First, an imbalance in the income distribution. Galbraith asserts that “the 5 per cent of the population with the highest incomes in that year [1929] received approximately one third of all personal income.” Personal income in the form of rents, dividends, and interest of the well-to-do was approximately twice as much as in the period following the Second World War, leaving the economy dependent on a high level of investment and luxury consumer spending, and vulnerable to the stock market crash.[16]

Second, problems in the structure of corporations. Most specifically, he cites newly formed investment entities of the era (such as holding companies and investment trusts) as contributing to a deflationary spiral, due in no small part to their high reliance on leverage.

Dividends paid the interest on the bonds in the holding companies, and when these were interrupted, the structure collapsed. “It would be hard to imagine a corporate system better designed to continue and accentuate a deflationary cycle.”

Also, “The fact was that American enterprise in the twenties had opened its hospitable arms to an exceptional number of promoters, grafters, swindlers, impostors, and frauds. This, in the long history of such activities, was a kind of flood tide of corporate larceny.”[16]

(Does this sound a lot like today, readers?)

Third, the bad banking structure. The weakness was manifest in the large number of units working independently. As one failed, pressure was applied to another, leading to a domino effect accelerated by increasing unemployment and lower incomes.[17]

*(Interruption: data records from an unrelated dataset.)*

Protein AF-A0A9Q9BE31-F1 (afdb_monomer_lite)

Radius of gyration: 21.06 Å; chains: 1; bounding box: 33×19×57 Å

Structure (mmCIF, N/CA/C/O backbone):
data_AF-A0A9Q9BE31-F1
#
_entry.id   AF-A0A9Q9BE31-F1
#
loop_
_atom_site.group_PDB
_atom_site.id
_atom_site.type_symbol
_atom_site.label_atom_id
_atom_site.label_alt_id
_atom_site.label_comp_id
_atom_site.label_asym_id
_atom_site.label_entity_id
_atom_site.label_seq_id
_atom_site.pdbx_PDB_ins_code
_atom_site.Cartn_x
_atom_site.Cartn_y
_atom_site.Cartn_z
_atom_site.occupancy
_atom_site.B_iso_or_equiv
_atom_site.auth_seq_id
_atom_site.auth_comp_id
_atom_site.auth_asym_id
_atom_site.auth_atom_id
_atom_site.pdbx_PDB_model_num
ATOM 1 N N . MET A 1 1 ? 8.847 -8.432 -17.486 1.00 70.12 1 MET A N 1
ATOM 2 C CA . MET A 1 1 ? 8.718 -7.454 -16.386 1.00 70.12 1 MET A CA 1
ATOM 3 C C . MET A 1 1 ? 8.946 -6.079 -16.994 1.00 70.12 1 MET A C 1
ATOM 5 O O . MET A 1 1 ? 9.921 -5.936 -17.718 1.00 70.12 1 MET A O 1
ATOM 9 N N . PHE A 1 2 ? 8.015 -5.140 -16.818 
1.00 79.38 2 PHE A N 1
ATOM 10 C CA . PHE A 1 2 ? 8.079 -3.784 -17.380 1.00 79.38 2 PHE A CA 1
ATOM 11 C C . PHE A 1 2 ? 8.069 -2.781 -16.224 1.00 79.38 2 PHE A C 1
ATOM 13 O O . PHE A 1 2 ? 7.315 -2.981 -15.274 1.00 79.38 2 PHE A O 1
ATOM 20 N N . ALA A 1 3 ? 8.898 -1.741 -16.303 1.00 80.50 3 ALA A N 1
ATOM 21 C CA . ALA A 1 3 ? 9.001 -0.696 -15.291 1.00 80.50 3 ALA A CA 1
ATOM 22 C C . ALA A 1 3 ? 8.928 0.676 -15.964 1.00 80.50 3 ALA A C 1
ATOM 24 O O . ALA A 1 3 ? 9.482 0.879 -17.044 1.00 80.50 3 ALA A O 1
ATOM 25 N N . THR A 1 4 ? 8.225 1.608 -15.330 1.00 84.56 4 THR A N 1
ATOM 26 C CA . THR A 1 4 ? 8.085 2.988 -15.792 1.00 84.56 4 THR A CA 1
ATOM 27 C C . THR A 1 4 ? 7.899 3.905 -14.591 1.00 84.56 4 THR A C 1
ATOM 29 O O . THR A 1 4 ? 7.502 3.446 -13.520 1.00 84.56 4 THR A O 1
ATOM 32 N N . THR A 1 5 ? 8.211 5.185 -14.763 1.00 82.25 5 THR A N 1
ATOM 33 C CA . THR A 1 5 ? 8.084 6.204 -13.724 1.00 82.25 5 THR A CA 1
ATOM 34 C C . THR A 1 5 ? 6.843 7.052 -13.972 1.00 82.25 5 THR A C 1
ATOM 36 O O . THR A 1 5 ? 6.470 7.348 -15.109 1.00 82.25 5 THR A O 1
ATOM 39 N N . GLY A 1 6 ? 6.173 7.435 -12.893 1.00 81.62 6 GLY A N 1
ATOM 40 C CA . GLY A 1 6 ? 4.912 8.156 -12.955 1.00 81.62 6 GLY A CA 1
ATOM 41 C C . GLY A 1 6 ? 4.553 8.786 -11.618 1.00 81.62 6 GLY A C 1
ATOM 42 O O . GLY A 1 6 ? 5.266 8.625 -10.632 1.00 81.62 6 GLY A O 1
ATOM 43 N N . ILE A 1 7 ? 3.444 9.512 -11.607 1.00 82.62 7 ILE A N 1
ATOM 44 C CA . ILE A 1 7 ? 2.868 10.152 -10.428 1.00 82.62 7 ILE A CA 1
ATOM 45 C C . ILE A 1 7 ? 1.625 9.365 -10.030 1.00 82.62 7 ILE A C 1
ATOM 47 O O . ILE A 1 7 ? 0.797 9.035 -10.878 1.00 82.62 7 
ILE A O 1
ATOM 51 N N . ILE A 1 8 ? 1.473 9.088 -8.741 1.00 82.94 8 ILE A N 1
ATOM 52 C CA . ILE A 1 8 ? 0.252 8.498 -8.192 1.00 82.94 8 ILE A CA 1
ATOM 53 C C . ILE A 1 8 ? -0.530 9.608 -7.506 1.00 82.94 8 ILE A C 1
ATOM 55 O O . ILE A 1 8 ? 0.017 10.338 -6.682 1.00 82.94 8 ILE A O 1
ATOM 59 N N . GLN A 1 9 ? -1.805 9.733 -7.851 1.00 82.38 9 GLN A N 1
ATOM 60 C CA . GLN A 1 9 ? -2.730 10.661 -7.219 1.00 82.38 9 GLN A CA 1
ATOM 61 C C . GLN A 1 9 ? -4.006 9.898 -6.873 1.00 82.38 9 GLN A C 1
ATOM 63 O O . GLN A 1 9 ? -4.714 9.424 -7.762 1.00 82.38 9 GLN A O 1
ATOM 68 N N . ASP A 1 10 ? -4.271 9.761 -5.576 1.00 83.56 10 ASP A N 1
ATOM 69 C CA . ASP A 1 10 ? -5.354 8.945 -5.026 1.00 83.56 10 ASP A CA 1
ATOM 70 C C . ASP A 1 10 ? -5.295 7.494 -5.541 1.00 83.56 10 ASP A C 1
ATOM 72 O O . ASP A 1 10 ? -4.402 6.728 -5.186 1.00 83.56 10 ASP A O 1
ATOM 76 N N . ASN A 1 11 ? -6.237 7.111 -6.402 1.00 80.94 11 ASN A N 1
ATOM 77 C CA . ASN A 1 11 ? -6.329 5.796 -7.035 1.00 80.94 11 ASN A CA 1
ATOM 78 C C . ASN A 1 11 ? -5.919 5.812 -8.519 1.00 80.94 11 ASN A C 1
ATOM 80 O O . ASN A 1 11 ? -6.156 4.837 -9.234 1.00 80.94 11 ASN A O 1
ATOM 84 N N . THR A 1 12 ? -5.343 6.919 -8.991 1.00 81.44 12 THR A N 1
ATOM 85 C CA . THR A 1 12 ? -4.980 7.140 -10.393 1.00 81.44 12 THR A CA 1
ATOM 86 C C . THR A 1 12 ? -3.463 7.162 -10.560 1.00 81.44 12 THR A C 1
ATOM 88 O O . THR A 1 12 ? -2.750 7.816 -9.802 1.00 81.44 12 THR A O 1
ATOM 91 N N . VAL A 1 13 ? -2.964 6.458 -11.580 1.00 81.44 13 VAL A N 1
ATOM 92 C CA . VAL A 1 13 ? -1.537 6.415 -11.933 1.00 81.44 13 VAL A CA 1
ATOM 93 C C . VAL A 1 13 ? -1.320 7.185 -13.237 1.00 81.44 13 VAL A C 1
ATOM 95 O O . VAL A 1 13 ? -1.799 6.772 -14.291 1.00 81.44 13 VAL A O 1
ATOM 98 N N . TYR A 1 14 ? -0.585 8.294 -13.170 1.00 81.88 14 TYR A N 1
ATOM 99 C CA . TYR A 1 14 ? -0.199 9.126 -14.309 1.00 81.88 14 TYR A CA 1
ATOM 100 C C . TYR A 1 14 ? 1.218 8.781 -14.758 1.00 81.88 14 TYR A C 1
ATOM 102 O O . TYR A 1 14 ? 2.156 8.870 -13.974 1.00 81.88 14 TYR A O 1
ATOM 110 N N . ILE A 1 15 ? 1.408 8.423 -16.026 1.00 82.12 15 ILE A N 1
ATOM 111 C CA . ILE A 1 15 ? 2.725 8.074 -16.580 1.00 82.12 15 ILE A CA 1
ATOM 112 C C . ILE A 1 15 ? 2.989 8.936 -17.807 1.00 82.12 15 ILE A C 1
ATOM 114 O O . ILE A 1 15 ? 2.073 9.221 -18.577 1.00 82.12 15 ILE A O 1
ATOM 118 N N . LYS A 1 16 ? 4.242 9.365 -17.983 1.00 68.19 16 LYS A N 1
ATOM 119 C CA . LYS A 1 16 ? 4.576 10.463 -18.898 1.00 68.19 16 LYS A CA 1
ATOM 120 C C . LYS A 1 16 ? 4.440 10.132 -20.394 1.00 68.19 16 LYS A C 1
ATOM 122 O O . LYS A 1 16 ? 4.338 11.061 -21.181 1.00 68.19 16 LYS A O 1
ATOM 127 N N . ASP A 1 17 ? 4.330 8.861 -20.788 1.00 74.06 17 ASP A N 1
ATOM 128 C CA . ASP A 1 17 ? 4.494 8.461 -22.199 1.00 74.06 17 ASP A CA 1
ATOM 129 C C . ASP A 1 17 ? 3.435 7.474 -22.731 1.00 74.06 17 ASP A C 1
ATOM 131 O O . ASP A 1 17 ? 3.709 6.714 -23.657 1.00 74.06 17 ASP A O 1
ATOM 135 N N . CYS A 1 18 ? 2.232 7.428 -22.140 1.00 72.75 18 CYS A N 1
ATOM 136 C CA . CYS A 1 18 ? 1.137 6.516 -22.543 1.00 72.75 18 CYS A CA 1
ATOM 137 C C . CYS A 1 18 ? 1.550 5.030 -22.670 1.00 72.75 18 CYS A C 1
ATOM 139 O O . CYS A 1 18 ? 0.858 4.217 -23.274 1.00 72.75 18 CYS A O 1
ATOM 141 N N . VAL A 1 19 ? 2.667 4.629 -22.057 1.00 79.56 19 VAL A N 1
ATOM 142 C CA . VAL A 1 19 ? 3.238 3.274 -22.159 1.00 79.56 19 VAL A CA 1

Fourth, foreign trade imbalances. During World War I, the US became a creditor nation, exporting more than it imported. High tariffs on imports contributed to this imbalance. Subsequent defaults by foreign governments led to a decline in exports, which was especially hard on farmers.

And finally, “the poor state of economic intelligence.” Galbraith says that the “economists and those who offered economic counsel in the late twenties and early thirties were almost uniquely perverse” and that “the burden of reputable economic advice was invariably on the side of measures that would make things worse.[18]

Prospects for recurrence

Galbraith was of the opinion that the Great Crash had burned itself so deeply into the national consciousness that America had been spared another bubble up to the present time (1954).;[19] however he thought the chances of another speculative orgy which characterized the 1929 crash as rather good as he felt the American people remained susceptible to the conviction that unlimited rewards were to be had and that they individually were meant to share in it. He considered the sense of responsibility in the financial community for the wider community as a whole as not being small but “nearly nil”.[20] Even though government powers were available to prevent a recurrence of a bubble their use was not attractive or politically expedient since an election is in the offing even on the day after an election.[21]

Now, departing from the Wikipedia synopsis of the Galbraith The Great Crash, technically the corporations have recovered by raising prices, firing staff and increased their profits and stock prices. But with less income and the catastrophic cold hearts of congress going along with budget cuts people cannot afford to buy houses, move forward with their lives, get jobs. Banks have not lowered their mortgage rates substantially to inject movement in real estate. Incomes of States, counties and cities have been cut by national spending cuts.

Meanwhile the market keeps on soaring, the stock market that is.

So cutting interest rates on the very day of October 29, seems to be the height of folly.

It took enormous efforts of charity of government under Franklin Delano Roosevelt’s New Deal to help Americans out of the Depression which was not really ended until World War II came along.

Now there is no  help, no pity, no sense of responsibility in the cold hearts of Congress and our leadership.

There is no help.

Help what’s that?

The irony of the rate cut on October 29 makes me shake my head in shame.

You too can be an economist, a leader, a Congressperson or a Senator.

You and I Mr. Mrs. and Ms. America have to pull ourselves up by our own bootstraps.

There is no Teddy Roosevelt or Franklin Roosevelt, or Barack Obama now to save us.